Israel also boasts a fortified, subterranean blood bank that kicked into action after Hamas' Oct. 7, 2023 attack ignited the ongoing war in the Gaza Strip.
Israel's military said its fighter jets targeted the Arak facility and its reactor core seal in order to prevent it from being used to produce plutonium.
'The strike targeted the component intended for plutonium production, in order to prevent the reactor from being restored and used for nuclear weapons development,' the military said. Israel separately claimed to have struck another site around Natanz it described as being related to Iran's nuclear program.
Iranian state TV said there was 'no radiation danger whatsoever' from the attack on the Arak site. An Iranian state television reporter, speaking live in the nearby town of Khondab, said the facility had been evacuated and there was no damage to civilian areas around the reactor.
Israel had warned earlier Thursday morning it would attack the facility and urged the public to flee the area.
Iran has long maintained its program is for peaceful purposes. However, it also enriches uranium up to 60%, a short, technical step away from weapons-grade levels of 90%. Iran is the only non-nuclear-weapon state to enrich at that level.
Israel is the only nuclear-armed state in the Middle East but does not acknowledge having such weapons.
The strikes came a day after Iran's supreme leader rejected U.S. calls for surrender and warned that any military involvement by the Americans would cause 'irreparable damage to them.' Israel had lifted some restrictions on daily life Wednesday, suggesting the missile threat from Iran on its territory was easing.
Already, Israel's campaign has targeted Iran's enrichment site at Natanz, centrifuge workshops around Tehran and a nuclear site in Isfahan. Its strikes have also killed top generals and nuclear scientists.
Iran's Foreign Minister Abbas Araghchi said he would travel to Geneva for meetings with his European counterparts on Friday, indicating a new diplomatic initiative might be taking shape. Iran's official IRNA news agency said the meeting would include foreign ministers from the United Kingdom, France and Germany and the European Union's top diplomat.
Trump has said he wants something 'much bigger' that a ceasefire and has not ruled out the U.S. joining in Israel's campaign. Iran has warned of dire consequences if the U.S. deepens its involvement, without elaborating.

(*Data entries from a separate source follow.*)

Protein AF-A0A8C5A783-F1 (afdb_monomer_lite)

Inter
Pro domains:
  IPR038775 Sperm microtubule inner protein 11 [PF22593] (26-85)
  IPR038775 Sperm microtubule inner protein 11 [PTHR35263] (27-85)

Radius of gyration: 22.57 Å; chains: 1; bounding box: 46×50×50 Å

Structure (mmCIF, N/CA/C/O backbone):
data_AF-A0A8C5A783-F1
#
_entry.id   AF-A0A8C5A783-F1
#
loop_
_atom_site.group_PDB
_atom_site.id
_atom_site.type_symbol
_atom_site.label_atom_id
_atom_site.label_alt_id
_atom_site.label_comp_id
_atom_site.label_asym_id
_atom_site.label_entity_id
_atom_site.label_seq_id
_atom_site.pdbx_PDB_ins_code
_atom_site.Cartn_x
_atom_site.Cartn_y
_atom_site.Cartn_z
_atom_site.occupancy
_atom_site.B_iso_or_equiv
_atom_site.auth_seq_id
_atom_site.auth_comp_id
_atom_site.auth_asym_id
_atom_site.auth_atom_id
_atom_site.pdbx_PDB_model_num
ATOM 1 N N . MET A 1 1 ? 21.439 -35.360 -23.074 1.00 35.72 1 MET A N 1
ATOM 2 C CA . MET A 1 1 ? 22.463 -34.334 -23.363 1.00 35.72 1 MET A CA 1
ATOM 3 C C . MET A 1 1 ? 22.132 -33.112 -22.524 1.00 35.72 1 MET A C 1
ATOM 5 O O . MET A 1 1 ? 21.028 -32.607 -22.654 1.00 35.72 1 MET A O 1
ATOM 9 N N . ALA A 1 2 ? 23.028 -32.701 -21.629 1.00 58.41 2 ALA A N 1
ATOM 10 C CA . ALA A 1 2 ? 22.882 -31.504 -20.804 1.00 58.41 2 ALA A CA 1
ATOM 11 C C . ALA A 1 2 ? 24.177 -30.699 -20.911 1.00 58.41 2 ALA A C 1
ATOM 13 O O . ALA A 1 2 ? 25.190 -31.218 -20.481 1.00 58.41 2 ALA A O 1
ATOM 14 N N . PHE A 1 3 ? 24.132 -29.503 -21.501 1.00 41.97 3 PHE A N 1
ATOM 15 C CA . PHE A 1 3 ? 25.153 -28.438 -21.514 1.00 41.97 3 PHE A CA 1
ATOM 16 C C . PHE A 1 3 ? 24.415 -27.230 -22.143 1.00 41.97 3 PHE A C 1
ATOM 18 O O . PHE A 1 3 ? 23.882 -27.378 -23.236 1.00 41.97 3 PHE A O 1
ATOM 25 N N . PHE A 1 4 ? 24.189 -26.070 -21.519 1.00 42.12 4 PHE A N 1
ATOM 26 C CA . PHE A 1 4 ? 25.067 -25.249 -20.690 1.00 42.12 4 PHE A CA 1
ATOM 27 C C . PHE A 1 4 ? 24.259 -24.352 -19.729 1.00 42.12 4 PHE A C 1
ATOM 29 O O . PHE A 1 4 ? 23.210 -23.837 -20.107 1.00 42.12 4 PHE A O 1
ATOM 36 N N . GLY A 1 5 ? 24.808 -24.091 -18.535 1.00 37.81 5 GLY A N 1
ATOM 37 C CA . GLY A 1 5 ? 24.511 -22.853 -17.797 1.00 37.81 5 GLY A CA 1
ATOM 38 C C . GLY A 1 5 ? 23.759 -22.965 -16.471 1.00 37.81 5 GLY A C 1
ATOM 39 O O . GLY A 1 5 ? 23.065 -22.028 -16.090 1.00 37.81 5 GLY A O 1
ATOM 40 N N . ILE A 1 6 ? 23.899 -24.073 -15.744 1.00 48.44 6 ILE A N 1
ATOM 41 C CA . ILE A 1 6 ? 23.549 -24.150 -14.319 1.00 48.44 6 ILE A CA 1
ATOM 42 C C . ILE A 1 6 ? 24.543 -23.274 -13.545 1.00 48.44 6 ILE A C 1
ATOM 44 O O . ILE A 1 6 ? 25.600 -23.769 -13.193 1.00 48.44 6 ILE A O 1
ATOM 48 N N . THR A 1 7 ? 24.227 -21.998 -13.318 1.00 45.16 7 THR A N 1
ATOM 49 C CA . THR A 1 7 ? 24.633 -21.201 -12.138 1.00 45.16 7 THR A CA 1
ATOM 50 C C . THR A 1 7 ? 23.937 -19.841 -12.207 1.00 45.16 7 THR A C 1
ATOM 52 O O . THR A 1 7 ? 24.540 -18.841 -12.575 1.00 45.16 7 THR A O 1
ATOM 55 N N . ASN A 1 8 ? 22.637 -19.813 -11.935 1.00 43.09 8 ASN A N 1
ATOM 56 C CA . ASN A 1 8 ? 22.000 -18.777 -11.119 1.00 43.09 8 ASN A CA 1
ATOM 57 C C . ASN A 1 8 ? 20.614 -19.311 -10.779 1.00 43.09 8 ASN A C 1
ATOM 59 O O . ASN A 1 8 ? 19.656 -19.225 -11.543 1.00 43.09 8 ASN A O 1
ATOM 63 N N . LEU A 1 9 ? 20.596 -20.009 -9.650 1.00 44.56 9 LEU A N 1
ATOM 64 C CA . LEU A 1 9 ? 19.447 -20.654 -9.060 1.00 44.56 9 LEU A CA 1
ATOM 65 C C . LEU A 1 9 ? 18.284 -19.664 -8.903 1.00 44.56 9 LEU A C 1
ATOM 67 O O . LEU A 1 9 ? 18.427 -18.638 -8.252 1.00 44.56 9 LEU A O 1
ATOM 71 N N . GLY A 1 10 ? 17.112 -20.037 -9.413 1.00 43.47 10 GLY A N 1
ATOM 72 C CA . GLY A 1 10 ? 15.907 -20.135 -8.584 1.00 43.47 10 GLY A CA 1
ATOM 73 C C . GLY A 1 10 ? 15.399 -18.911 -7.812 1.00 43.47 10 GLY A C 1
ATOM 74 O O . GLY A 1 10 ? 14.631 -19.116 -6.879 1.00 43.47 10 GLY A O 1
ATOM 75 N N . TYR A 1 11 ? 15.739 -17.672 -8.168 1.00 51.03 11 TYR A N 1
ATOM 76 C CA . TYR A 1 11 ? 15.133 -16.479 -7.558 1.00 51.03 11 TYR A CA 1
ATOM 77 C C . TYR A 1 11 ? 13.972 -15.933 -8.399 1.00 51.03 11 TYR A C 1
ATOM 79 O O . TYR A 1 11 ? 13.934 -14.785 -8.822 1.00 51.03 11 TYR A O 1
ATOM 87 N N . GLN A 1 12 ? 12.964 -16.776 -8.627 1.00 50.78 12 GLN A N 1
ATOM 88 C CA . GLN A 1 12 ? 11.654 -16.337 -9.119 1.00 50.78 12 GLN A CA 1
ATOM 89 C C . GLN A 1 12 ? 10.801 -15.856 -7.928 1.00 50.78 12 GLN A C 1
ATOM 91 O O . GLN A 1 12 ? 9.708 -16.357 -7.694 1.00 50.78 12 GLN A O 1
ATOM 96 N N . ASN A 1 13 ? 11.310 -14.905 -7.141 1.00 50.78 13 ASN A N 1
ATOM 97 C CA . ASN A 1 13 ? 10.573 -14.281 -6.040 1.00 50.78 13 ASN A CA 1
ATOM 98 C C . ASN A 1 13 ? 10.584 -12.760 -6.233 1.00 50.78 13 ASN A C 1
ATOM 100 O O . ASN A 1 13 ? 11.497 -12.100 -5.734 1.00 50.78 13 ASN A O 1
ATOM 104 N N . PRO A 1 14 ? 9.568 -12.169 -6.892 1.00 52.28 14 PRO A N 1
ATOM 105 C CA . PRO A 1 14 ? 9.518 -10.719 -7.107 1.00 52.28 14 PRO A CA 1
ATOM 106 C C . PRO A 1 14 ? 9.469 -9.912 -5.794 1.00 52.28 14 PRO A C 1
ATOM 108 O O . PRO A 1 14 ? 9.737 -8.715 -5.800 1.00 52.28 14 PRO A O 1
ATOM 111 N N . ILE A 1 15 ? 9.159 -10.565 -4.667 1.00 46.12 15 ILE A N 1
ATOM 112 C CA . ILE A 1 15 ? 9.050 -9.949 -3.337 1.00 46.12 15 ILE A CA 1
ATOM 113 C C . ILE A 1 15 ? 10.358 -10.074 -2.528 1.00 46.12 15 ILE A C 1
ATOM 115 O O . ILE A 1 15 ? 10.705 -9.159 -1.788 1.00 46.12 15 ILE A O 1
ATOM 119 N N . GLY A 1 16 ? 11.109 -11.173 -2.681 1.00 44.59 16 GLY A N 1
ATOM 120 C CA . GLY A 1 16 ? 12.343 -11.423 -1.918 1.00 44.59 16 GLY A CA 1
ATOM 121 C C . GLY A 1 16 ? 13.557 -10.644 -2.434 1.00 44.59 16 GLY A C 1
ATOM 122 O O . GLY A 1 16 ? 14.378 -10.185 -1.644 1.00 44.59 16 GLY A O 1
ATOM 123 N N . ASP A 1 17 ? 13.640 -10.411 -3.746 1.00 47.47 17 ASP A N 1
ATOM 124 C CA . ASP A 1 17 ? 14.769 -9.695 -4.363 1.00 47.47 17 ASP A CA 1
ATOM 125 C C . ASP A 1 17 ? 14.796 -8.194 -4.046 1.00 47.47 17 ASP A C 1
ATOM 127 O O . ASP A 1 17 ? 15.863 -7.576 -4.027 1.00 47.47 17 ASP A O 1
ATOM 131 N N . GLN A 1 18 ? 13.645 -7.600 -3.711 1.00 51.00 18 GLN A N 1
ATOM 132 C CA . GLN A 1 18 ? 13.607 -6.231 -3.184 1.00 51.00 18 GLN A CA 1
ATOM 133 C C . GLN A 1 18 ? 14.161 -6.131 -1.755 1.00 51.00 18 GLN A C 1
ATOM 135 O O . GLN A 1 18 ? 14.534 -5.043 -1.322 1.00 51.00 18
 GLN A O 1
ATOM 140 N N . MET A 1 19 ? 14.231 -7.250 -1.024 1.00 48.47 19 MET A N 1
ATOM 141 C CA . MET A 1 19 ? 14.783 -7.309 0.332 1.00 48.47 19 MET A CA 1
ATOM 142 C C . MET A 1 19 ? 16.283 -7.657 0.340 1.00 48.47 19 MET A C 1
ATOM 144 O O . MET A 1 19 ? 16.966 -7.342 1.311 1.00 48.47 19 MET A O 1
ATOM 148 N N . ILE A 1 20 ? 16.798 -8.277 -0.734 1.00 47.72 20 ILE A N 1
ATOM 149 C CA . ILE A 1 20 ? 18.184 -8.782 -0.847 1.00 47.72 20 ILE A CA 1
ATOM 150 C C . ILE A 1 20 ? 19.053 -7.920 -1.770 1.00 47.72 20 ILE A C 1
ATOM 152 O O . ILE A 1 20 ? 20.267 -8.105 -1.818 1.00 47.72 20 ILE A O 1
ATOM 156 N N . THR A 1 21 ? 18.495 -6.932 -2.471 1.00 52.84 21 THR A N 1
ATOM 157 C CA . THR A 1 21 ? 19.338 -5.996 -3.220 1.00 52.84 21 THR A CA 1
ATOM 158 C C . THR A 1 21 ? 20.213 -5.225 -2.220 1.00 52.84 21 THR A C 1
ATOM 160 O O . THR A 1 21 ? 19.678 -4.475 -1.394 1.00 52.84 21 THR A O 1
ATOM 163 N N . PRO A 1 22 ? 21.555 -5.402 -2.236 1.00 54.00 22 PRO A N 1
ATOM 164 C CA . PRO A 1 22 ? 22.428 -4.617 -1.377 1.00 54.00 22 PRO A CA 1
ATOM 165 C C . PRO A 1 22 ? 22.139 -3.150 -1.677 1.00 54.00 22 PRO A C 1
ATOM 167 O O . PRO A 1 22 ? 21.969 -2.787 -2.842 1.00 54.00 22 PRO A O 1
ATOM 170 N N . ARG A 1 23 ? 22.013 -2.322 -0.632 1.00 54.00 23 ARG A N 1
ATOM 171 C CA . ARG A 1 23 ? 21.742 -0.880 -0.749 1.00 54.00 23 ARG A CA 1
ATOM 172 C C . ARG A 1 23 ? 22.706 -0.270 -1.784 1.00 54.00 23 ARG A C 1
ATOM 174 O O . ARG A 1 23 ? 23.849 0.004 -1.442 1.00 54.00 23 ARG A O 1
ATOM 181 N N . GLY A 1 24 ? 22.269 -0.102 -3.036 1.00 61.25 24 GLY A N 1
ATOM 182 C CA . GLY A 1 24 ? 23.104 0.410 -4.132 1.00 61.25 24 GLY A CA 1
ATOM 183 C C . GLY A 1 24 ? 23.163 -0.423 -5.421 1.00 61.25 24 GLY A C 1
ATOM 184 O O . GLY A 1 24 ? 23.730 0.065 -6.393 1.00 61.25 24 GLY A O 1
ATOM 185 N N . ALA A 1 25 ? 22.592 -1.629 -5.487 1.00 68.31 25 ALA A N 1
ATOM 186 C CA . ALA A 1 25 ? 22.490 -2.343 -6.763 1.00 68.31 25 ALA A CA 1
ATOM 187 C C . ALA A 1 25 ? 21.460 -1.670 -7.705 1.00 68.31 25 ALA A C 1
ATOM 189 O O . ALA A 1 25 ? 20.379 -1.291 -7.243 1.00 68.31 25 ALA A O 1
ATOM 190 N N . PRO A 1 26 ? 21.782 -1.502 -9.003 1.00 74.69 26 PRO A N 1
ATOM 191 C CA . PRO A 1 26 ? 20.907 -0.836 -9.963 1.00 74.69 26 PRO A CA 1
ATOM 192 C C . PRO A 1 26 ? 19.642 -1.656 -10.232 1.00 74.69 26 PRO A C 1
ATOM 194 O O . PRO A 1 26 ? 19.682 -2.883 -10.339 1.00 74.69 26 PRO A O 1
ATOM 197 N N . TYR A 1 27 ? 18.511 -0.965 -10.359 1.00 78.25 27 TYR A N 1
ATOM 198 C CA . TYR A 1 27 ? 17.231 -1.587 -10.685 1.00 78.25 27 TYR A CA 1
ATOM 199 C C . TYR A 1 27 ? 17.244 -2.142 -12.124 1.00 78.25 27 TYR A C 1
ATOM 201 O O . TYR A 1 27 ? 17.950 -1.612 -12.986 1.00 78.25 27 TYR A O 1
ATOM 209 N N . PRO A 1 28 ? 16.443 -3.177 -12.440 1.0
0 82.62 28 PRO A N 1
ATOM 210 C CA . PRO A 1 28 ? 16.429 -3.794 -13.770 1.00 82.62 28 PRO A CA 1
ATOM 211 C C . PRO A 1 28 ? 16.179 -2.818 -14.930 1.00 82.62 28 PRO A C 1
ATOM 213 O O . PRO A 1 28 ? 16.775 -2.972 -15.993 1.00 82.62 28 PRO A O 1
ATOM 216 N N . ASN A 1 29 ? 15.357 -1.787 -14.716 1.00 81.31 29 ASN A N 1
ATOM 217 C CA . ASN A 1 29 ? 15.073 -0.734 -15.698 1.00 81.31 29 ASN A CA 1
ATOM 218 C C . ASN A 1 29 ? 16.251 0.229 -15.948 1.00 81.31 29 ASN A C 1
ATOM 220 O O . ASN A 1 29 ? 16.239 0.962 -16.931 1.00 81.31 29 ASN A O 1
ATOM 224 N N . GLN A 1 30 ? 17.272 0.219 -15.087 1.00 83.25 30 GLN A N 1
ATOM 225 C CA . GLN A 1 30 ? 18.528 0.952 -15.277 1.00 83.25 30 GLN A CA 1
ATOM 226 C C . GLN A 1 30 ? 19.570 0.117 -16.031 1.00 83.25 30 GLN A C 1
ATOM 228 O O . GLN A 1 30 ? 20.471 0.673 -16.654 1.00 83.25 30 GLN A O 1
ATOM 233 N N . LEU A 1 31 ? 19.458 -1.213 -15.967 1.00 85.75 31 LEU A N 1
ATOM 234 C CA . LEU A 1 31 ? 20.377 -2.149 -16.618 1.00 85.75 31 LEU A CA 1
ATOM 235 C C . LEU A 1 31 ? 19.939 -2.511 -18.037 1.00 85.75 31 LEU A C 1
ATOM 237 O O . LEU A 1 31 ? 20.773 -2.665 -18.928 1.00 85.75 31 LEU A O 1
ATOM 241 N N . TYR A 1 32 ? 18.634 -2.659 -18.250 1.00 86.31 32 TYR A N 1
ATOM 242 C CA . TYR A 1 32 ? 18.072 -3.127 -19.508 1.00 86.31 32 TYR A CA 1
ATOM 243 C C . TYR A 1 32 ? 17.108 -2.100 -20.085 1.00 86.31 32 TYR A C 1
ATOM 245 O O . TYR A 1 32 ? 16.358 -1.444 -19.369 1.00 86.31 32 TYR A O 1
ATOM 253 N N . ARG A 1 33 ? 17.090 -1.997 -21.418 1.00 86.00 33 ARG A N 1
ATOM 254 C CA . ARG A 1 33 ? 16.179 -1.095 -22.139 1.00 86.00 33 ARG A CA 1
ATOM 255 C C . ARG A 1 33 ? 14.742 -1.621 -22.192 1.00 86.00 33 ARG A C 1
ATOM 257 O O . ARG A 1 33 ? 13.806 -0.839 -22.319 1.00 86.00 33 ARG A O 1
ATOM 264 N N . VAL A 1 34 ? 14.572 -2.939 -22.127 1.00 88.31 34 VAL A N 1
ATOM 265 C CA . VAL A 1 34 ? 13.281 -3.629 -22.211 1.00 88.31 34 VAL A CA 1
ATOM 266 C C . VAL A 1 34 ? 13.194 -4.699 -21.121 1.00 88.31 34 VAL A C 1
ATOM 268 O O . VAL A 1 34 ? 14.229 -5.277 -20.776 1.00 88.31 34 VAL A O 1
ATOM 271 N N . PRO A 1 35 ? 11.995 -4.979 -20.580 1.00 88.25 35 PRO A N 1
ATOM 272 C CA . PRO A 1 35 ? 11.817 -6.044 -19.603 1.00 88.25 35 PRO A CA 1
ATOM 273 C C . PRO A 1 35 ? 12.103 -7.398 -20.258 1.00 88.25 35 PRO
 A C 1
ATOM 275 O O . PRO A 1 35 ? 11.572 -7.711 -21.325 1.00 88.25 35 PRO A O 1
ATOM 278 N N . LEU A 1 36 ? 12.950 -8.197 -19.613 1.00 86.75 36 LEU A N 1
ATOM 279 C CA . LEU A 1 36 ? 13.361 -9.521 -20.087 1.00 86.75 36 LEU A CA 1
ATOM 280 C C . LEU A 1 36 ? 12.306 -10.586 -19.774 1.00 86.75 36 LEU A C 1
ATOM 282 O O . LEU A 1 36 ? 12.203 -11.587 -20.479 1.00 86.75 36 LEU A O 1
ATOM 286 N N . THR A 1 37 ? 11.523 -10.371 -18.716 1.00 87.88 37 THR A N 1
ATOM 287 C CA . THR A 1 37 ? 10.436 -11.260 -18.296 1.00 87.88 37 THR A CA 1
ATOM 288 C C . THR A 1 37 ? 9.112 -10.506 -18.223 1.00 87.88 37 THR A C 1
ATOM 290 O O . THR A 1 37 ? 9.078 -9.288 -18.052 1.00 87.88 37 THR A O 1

The Arak heavy water reactor is 250 kilometers (155 miles) southwest of Tehran.
Heavy water helps cool nuclear reactors, but it produces plutonium as a byproduct that can potentially be used in nuclear weapons. That would provide Iran another path to the bomb beyond enriched uranium, should it choose to pursue the weapon.
Iran had agreed under its 2015 nuclear deal with world powers to redesign the facility over proliferation concerns.
The reactor became a point of contention after President Donald Trump withdrew from the nuclear deal in 2018. Ali Akbar Salehi, a high-ranking nuclear official in Iran, said in 2019 that Tehran bought extra parts to replace a portion of the reactor that it had poured concrete into to render it unusable under the deal.
Israel, in conducting its strike, signaled it remained concerned the facility could be used to produce plutonium again one day.
'The strike targeted the component intended for plutonium production, in order to prevent the reactor from being restored and used for nuclear weapons development,' the Israeli military said in a statement.
The International Atomic Energy Agency, the United Nations' nuclear watchdog, has been urging Israel not to strike Iranian nuclear sites. IAEA inspectors reportedly last visited Arak on May 14.
Due to restrictions Iran imposed on inspectors, the IAEA has said it lost 'continuity of knowledge' about Iran's heavy water production — meaning it could not absolutely verify Tehran's production and stockpile.